In 1825, Newman was ordained an Anglican priest in Christ Church Cathedral, Oxford, and in 1828, he was appointed vicar of St. Mary's University Church at Oxford. While at Oxford, Newman was a leader of the Oxford movement, which catalyzed renewal and reformation in the Church of England, and which ultimately led Newman to the Catholic Church. As Newman's scholarship dealt with the importance of Tradition and apostolic succession, it brought him to the conclusion that the Catholic Church is the one Christian Church that has maintained this unbroken Apostolic succession. In 1845, amid great uproar from his colleagues and countrymen, and causing great scandal in the Church of England, Newman left the Church of England and was received into the Catholic Church.

In 1847, Newman was ordained a Catholic priest in Rome, and Pope Pius IX sent him back to Oxford to found small communities of priests, in the model of St. Philip Neri. These communities of priests—known as Oratorians—live and study together and dedicate themselves to preaching and works of charity.

Newman has helped many modern believers grapple with the tensions between faith and reason. Newman keenly felt the hostility that science and technological advances cast on the worldview of faith, and the uncertainty that comes from pursuing faith with certainty in a secular society. In his spiritual autobiography and in theological works such as An Essay in Aid of a Grammar of Assent and The Development of Doctrine, Newman confronted these forces and paved a path forward for believers to pursue a faith that can dialogue with contemporary intellectual movements and cultural mores, but is grounded in the rich apostolic Tradition of Christianity. Newman believed that the human person's conscience is the place within each person where God speaks to him or her. Conscience, Newman argued, arises from our deep-seated desire for God, and this desire is the foundation and wellspring of belief.

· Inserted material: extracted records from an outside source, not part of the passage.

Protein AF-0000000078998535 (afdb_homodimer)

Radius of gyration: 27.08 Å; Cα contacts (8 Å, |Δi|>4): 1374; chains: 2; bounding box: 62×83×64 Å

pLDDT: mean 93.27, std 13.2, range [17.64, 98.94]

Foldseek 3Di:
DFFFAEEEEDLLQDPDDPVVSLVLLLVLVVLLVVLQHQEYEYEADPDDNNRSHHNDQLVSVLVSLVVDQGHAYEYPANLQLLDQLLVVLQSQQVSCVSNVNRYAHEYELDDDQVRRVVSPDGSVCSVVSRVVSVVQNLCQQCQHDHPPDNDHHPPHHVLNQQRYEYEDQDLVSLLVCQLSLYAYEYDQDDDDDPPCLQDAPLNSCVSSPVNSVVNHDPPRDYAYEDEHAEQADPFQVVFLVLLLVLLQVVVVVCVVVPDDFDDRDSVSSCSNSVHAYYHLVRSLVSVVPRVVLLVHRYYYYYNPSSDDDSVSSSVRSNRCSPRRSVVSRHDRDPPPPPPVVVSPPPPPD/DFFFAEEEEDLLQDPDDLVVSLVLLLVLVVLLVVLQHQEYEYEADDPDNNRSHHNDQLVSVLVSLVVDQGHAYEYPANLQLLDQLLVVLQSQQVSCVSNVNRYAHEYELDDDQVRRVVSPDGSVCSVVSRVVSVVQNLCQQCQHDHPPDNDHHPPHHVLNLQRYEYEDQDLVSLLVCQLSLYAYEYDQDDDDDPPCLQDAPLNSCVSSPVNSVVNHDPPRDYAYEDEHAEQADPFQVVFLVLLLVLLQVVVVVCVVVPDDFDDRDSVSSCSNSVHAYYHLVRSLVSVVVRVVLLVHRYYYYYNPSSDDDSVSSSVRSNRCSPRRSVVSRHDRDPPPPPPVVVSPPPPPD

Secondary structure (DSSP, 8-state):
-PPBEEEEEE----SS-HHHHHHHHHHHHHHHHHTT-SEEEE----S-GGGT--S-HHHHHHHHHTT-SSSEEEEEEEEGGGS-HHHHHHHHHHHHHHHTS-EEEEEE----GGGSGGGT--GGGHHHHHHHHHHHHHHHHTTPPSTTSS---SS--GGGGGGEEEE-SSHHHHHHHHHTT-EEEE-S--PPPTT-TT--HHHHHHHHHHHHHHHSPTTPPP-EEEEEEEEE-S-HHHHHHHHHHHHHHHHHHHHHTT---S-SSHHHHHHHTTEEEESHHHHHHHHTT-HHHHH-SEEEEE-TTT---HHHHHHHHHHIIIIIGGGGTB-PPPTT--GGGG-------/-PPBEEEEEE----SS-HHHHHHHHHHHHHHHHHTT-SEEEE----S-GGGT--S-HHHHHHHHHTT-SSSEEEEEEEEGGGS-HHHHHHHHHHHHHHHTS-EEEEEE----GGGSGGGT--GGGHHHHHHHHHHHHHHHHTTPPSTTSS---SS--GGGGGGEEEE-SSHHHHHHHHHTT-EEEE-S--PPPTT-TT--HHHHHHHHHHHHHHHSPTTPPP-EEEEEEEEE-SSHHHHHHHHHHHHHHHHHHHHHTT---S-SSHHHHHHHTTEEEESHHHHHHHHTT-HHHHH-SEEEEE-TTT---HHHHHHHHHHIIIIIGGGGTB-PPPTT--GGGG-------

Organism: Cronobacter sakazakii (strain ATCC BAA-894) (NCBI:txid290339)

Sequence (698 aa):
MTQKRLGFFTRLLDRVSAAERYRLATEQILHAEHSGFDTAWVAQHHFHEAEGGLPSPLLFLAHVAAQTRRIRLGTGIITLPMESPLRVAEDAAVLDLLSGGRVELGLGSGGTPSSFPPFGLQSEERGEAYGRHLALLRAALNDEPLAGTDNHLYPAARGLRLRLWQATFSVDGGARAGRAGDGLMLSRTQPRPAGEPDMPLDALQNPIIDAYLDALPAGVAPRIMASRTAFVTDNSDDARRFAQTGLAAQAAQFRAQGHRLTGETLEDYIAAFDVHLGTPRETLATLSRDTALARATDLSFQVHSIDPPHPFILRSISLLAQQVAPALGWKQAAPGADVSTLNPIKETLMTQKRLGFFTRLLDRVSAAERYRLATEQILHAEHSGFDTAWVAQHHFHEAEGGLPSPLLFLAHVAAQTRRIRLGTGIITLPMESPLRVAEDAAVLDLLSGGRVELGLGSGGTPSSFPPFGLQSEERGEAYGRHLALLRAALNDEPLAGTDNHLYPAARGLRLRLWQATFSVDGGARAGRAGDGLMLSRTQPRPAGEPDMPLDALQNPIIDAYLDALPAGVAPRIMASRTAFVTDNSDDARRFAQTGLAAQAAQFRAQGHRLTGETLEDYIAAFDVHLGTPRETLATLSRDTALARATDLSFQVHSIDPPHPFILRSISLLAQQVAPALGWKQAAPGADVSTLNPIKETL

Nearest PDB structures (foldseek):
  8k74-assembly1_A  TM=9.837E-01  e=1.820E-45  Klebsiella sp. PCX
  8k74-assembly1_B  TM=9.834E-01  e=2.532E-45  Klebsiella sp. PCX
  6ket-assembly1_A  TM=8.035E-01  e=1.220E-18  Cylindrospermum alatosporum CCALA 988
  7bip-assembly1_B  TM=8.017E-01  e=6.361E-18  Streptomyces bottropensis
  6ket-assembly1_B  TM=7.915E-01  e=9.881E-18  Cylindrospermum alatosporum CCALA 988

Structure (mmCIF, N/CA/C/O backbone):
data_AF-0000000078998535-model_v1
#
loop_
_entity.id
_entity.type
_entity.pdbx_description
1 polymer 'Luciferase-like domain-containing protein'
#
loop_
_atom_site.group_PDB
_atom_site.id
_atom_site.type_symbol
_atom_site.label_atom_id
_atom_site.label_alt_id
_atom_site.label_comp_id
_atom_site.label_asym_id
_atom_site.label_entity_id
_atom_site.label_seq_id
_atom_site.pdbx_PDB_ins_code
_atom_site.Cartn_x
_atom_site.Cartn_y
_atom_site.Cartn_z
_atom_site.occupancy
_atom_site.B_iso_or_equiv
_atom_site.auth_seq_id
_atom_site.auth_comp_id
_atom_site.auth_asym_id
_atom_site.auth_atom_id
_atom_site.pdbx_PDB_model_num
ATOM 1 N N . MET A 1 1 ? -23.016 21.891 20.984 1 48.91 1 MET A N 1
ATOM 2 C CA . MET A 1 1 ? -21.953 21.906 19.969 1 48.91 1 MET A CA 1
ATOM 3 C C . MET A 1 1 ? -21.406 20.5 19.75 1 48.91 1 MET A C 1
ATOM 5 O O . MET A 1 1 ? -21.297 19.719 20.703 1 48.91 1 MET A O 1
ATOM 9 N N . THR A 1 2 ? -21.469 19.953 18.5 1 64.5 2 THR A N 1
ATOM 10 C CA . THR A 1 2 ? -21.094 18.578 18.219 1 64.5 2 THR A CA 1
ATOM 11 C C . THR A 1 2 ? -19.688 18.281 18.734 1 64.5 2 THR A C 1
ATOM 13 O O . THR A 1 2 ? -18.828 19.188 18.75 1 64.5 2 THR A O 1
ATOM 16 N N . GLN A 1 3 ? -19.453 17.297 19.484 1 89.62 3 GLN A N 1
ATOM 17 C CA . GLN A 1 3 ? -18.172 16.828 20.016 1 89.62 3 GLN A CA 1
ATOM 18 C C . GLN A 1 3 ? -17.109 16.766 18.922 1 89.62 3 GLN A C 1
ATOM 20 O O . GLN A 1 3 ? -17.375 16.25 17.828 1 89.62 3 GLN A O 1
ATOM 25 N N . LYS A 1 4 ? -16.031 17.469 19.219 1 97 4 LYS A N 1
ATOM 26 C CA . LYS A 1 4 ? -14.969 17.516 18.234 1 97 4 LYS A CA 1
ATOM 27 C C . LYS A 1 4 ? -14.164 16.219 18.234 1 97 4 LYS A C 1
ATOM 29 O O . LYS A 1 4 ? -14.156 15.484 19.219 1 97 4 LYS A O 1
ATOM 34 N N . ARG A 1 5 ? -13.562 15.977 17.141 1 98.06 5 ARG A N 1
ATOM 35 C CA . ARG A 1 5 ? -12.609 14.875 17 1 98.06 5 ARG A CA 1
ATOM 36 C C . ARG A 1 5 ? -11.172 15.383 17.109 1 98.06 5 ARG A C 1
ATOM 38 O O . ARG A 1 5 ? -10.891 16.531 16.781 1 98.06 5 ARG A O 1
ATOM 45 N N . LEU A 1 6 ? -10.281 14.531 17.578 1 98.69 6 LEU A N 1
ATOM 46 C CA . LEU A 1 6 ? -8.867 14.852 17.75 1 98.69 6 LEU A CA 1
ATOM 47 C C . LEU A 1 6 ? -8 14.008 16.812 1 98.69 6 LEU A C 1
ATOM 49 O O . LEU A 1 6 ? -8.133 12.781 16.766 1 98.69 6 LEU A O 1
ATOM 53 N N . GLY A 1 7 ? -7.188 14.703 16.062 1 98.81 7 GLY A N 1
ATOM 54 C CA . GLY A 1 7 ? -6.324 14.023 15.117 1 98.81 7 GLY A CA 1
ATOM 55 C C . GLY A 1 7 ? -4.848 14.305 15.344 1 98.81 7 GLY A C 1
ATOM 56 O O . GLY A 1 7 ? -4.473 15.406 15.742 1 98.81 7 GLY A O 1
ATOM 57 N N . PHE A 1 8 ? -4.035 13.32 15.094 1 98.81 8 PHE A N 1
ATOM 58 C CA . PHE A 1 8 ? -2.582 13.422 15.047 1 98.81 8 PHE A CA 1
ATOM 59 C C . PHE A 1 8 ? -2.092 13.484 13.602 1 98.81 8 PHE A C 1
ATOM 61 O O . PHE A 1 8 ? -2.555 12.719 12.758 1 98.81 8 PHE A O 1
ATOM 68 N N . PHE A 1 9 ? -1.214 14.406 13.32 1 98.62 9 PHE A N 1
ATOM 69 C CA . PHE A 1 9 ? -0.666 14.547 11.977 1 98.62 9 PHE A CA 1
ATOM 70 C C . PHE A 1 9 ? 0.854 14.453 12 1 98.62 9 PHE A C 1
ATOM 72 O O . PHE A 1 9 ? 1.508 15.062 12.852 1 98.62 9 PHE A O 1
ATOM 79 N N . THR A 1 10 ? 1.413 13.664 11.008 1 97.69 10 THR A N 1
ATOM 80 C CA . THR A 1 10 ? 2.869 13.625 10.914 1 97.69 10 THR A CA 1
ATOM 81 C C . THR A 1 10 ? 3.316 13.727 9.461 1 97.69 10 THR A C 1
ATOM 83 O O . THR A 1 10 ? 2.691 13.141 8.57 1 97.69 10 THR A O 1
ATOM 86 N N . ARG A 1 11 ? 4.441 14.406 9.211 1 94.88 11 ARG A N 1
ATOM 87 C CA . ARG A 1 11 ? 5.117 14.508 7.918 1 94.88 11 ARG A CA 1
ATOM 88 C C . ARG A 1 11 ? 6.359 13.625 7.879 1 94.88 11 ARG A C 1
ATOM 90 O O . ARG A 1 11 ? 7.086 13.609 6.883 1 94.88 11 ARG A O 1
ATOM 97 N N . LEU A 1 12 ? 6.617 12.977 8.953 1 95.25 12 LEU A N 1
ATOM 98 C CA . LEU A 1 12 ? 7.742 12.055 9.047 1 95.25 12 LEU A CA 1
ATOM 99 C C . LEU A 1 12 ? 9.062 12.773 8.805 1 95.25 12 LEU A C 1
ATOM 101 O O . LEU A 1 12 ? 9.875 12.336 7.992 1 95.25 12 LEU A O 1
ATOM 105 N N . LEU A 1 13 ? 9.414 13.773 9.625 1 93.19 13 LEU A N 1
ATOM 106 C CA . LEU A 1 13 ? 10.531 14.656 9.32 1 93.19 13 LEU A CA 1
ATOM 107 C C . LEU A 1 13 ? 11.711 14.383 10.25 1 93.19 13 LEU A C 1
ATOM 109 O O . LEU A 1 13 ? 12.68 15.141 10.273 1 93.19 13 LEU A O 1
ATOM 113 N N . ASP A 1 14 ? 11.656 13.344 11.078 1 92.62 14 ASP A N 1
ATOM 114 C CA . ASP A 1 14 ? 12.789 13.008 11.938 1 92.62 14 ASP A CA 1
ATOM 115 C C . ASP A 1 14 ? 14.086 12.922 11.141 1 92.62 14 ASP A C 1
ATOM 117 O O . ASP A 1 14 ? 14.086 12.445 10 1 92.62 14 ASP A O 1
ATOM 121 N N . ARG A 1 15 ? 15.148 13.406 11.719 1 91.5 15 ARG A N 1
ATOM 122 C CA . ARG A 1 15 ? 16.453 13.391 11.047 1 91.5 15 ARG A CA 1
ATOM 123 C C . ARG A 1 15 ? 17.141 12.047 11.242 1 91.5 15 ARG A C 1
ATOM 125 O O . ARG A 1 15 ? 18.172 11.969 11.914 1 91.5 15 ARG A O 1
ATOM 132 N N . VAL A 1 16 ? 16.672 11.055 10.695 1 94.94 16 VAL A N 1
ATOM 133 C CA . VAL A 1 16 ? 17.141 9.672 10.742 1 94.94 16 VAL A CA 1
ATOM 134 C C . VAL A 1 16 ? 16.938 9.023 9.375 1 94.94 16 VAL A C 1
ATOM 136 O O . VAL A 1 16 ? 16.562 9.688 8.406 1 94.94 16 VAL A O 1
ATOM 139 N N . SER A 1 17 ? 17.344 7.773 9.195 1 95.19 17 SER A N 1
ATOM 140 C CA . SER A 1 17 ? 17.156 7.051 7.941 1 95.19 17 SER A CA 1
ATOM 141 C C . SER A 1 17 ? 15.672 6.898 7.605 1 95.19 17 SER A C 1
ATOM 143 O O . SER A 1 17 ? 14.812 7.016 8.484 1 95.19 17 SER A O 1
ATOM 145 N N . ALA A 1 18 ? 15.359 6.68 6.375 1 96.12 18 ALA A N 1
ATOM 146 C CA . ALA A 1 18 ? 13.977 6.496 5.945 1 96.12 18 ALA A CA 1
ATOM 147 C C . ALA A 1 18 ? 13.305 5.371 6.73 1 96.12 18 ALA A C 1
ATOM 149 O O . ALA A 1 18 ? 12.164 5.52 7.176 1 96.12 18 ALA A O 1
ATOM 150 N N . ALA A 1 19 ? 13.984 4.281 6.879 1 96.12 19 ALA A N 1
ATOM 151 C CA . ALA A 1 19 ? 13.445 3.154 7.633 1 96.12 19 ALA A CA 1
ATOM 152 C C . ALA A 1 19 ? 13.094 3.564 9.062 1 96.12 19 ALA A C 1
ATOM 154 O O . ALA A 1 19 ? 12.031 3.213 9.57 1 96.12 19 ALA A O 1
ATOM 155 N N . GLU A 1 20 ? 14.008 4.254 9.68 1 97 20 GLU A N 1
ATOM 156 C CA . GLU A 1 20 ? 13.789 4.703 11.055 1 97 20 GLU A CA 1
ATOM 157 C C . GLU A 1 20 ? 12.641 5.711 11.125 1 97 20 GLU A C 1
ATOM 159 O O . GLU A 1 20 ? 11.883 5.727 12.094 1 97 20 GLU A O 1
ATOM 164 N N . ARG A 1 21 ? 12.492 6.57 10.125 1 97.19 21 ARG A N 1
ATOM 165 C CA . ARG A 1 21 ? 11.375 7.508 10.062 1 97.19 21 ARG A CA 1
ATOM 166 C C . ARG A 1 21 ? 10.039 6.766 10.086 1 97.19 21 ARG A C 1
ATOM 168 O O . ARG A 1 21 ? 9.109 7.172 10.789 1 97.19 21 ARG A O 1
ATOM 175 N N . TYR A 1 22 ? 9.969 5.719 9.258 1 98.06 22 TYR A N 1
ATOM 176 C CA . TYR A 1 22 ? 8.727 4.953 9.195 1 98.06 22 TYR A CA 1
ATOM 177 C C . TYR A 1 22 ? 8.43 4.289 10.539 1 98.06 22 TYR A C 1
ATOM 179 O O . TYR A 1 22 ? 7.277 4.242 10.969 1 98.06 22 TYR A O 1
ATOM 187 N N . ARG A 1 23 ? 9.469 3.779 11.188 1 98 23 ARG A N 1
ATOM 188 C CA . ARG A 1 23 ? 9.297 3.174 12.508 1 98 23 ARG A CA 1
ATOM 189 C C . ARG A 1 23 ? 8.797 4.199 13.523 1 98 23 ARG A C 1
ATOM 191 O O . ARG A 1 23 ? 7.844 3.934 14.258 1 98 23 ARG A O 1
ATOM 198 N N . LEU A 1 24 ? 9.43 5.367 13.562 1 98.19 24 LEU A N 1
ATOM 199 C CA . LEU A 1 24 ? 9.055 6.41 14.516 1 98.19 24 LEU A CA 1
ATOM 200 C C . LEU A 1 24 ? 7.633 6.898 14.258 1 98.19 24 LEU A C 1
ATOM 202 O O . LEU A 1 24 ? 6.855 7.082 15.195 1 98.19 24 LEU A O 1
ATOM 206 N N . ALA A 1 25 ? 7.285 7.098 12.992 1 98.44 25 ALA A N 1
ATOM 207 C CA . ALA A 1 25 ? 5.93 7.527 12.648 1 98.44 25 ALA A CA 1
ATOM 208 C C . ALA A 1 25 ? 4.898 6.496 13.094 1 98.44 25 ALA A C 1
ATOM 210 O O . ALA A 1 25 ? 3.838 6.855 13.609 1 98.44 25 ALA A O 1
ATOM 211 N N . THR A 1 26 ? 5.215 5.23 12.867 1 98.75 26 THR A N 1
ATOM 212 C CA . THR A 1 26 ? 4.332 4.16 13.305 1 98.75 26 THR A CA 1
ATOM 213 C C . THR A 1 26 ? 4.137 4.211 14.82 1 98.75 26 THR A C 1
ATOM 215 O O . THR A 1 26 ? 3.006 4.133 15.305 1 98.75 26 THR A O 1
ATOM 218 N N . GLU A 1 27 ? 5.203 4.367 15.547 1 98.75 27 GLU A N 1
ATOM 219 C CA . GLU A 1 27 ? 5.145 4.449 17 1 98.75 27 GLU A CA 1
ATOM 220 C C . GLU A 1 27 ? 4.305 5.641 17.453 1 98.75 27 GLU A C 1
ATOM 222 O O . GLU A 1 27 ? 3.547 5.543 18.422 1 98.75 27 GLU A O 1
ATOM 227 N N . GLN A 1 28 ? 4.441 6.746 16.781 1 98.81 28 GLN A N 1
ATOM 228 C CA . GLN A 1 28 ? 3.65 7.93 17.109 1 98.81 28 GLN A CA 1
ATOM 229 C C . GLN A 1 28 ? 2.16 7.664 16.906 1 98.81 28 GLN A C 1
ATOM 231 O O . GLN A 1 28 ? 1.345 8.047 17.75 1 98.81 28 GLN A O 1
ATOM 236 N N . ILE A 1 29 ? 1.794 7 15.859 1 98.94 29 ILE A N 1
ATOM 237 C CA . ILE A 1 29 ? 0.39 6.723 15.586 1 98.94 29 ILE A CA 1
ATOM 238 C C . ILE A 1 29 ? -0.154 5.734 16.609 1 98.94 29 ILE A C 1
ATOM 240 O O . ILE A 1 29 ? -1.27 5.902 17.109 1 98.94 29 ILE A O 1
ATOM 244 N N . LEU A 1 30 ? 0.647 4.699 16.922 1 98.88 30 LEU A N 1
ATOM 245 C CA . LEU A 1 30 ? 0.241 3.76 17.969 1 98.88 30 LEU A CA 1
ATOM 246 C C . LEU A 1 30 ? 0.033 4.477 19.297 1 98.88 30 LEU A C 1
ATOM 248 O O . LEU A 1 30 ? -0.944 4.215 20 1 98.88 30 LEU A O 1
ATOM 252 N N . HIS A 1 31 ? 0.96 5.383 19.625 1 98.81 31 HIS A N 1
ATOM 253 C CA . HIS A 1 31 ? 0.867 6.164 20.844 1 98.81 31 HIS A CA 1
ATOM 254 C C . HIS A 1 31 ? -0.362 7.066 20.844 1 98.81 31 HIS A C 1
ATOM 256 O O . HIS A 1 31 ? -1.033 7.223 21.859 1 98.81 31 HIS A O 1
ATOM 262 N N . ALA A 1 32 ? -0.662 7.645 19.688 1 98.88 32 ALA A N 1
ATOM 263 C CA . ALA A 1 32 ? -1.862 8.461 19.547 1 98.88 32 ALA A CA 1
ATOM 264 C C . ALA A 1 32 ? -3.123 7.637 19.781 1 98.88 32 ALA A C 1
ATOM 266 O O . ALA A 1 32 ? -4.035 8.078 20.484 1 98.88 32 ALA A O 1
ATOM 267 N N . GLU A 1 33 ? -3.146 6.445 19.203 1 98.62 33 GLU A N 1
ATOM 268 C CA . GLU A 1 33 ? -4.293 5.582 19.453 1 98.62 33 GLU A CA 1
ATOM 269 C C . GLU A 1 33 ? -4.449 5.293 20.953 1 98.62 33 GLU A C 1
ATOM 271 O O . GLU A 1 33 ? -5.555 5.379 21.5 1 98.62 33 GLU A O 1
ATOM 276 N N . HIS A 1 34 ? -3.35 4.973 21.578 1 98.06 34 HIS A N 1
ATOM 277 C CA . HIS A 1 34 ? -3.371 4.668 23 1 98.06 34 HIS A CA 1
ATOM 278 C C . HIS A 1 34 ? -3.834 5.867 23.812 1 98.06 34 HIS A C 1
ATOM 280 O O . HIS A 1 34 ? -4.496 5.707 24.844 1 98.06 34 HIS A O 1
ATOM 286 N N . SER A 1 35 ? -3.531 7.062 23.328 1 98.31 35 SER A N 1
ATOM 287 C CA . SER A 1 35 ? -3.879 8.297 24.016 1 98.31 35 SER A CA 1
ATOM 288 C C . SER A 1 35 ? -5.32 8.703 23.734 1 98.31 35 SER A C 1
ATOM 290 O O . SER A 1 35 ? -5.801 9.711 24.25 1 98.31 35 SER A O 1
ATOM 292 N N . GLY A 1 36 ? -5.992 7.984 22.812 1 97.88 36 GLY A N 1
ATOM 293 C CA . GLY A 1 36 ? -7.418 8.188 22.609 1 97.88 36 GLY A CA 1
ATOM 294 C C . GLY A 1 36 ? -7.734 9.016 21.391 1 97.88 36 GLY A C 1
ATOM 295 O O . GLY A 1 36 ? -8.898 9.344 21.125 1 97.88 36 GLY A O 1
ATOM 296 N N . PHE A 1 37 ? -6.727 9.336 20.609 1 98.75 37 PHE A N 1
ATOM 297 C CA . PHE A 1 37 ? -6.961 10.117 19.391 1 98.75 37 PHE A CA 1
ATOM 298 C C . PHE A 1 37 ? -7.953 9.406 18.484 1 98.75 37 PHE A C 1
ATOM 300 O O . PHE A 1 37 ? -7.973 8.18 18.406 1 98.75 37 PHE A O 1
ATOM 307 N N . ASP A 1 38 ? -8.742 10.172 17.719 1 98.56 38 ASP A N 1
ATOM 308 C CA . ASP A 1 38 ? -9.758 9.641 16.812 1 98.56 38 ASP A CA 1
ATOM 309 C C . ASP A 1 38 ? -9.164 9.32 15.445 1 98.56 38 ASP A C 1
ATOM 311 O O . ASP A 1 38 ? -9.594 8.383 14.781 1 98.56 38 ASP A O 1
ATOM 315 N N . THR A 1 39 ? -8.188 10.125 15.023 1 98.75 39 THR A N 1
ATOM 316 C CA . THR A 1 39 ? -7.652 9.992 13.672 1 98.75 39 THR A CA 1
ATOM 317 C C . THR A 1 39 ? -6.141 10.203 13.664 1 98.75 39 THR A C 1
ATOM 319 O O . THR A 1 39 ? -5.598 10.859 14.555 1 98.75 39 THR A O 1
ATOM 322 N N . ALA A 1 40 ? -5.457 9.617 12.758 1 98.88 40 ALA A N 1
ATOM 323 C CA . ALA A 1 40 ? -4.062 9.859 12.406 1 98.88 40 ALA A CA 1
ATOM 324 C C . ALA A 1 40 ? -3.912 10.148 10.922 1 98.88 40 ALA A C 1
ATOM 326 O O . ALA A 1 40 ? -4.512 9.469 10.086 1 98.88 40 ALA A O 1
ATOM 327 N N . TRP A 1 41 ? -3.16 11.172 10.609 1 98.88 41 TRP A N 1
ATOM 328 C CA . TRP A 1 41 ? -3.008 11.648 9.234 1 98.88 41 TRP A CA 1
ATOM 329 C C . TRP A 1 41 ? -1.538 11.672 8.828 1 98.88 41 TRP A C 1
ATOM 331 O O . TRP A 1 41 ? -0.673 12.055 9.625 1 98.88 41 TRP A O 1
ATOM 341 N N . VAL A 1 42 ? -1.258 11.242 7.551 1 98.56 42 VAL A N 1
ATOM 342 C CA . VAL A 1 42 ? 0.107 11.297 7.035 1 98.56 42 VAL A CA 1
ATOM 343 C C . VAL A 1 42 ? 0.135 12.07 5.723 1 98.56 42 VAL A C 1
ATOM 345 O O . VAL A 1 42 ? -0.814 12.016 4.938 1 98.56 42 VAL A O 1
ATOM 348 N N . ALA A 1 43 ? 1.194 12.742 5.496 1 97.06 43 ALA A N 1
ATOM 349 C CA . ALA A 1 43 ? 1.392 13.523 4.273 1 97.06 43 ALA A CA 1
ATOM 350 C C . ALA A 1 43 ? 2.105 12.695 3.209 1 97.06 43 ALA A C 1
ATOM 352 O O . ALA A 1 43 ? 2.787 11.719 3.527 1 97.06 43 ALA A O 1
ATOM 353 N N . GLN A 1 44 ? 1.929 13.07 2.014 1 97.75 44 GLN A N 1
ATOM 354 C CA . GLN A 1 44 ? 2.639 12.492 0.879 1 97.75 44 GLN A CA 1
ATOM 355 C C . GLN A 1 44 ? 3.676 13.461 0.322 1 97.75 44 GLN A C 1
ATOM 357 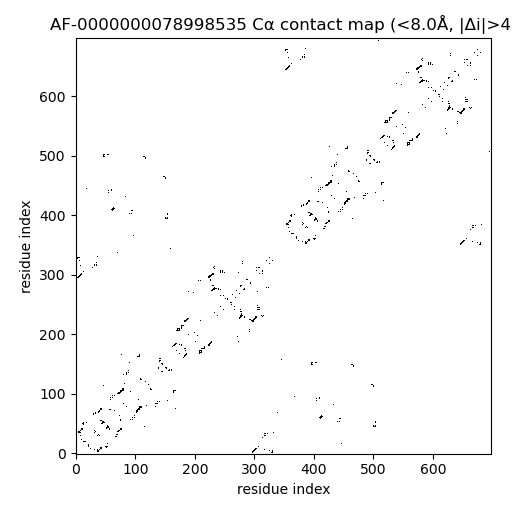O O . GLN A 1 44 ? 3.357 14.609 0.024 1 97.75 44 GLN A O 1
ATOM 362 N N . HIS A 1 45 ? 4.871 13.031 0.201 1 96.62 45 HIS A N 1
ATOM 363 C CA . HIS A 1 45 ? 5.93 13.781 -0.468 1 96.62 45 HIS A CA 1
ATOM 364 C C . HIS A 1 45 ? 6.805 12.859 -1.312 1 96.62 45 HIS A C 1
ATOM 366 O O . HIS A 1 45 ? 7.297 11.844 -0.821 1 96.62 45 HIS A O 1
ATOM 372 N N . HIS A 1 46 ? 6.945 13.242 -2.553 1 96.69 46 HIS A N 1
ATOM 373 C CA . HIS A 1 46 ? 7.781 12.5 -3.49 1 96.69 46 HIS A CA 1
ATOM 374 C C . HIS A 1 46 ? 9.203 13.047 -3.52 1 96.69 46 HIS A C 1
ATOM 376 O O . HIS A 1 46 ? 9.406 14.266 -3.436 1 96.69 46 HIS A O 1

Portrait of John Henry Newman

One of Newman's most widely-read works is The Idea of a University, which was inspired in part by his work as the first rector of the newly-formed Catholic University in Dublin which eventually became University College Dublin. As rector, Newman oversaw construction of the beautiful University Church, which is now cared for by Notre Dame's Newman Centre for Faith and Reason. Persuaded by Newman's many English Catholic admirers, Pope Leo XIII appointed Newman to the College of Cardinals in 1879. Newman died eleven years later on August 11, 1890. Very shortly after, in 1893, the first Newman Club was established at the University of Pennsylvania in the United States. Hundreds have followed on college campuses the world over, and Newman’s efforts to unite the life of the mind with the life of faith continue to bear fruit in Catholic universities. Newman's vision continually challenges Catholic universities to pursue truth with a clear intellect and in dialogue with the world around them.

Cardinal Newman was beatified in 2010 and canonized by Pope Francis on October 13, 2019 in Rome. On July 31, 2025, Pope Leo XIV named him a Doctor of the Church, a title given to 38 saints in recognition of their extraordinary contributions to the faith.

Today's featured image is a statue of Cardinal Newman on the side of Dillon Hall. One of the poems he wrote on the eve of his conversion, "The Pillar of the Cloud," has become popularized in song form as the hymn "Lead Kindly Light," sung here by the Notre Dame Folk Choir.

St. John Henry Newman, whose great faith illuminated his intellect and brightened his imagination—pray for us!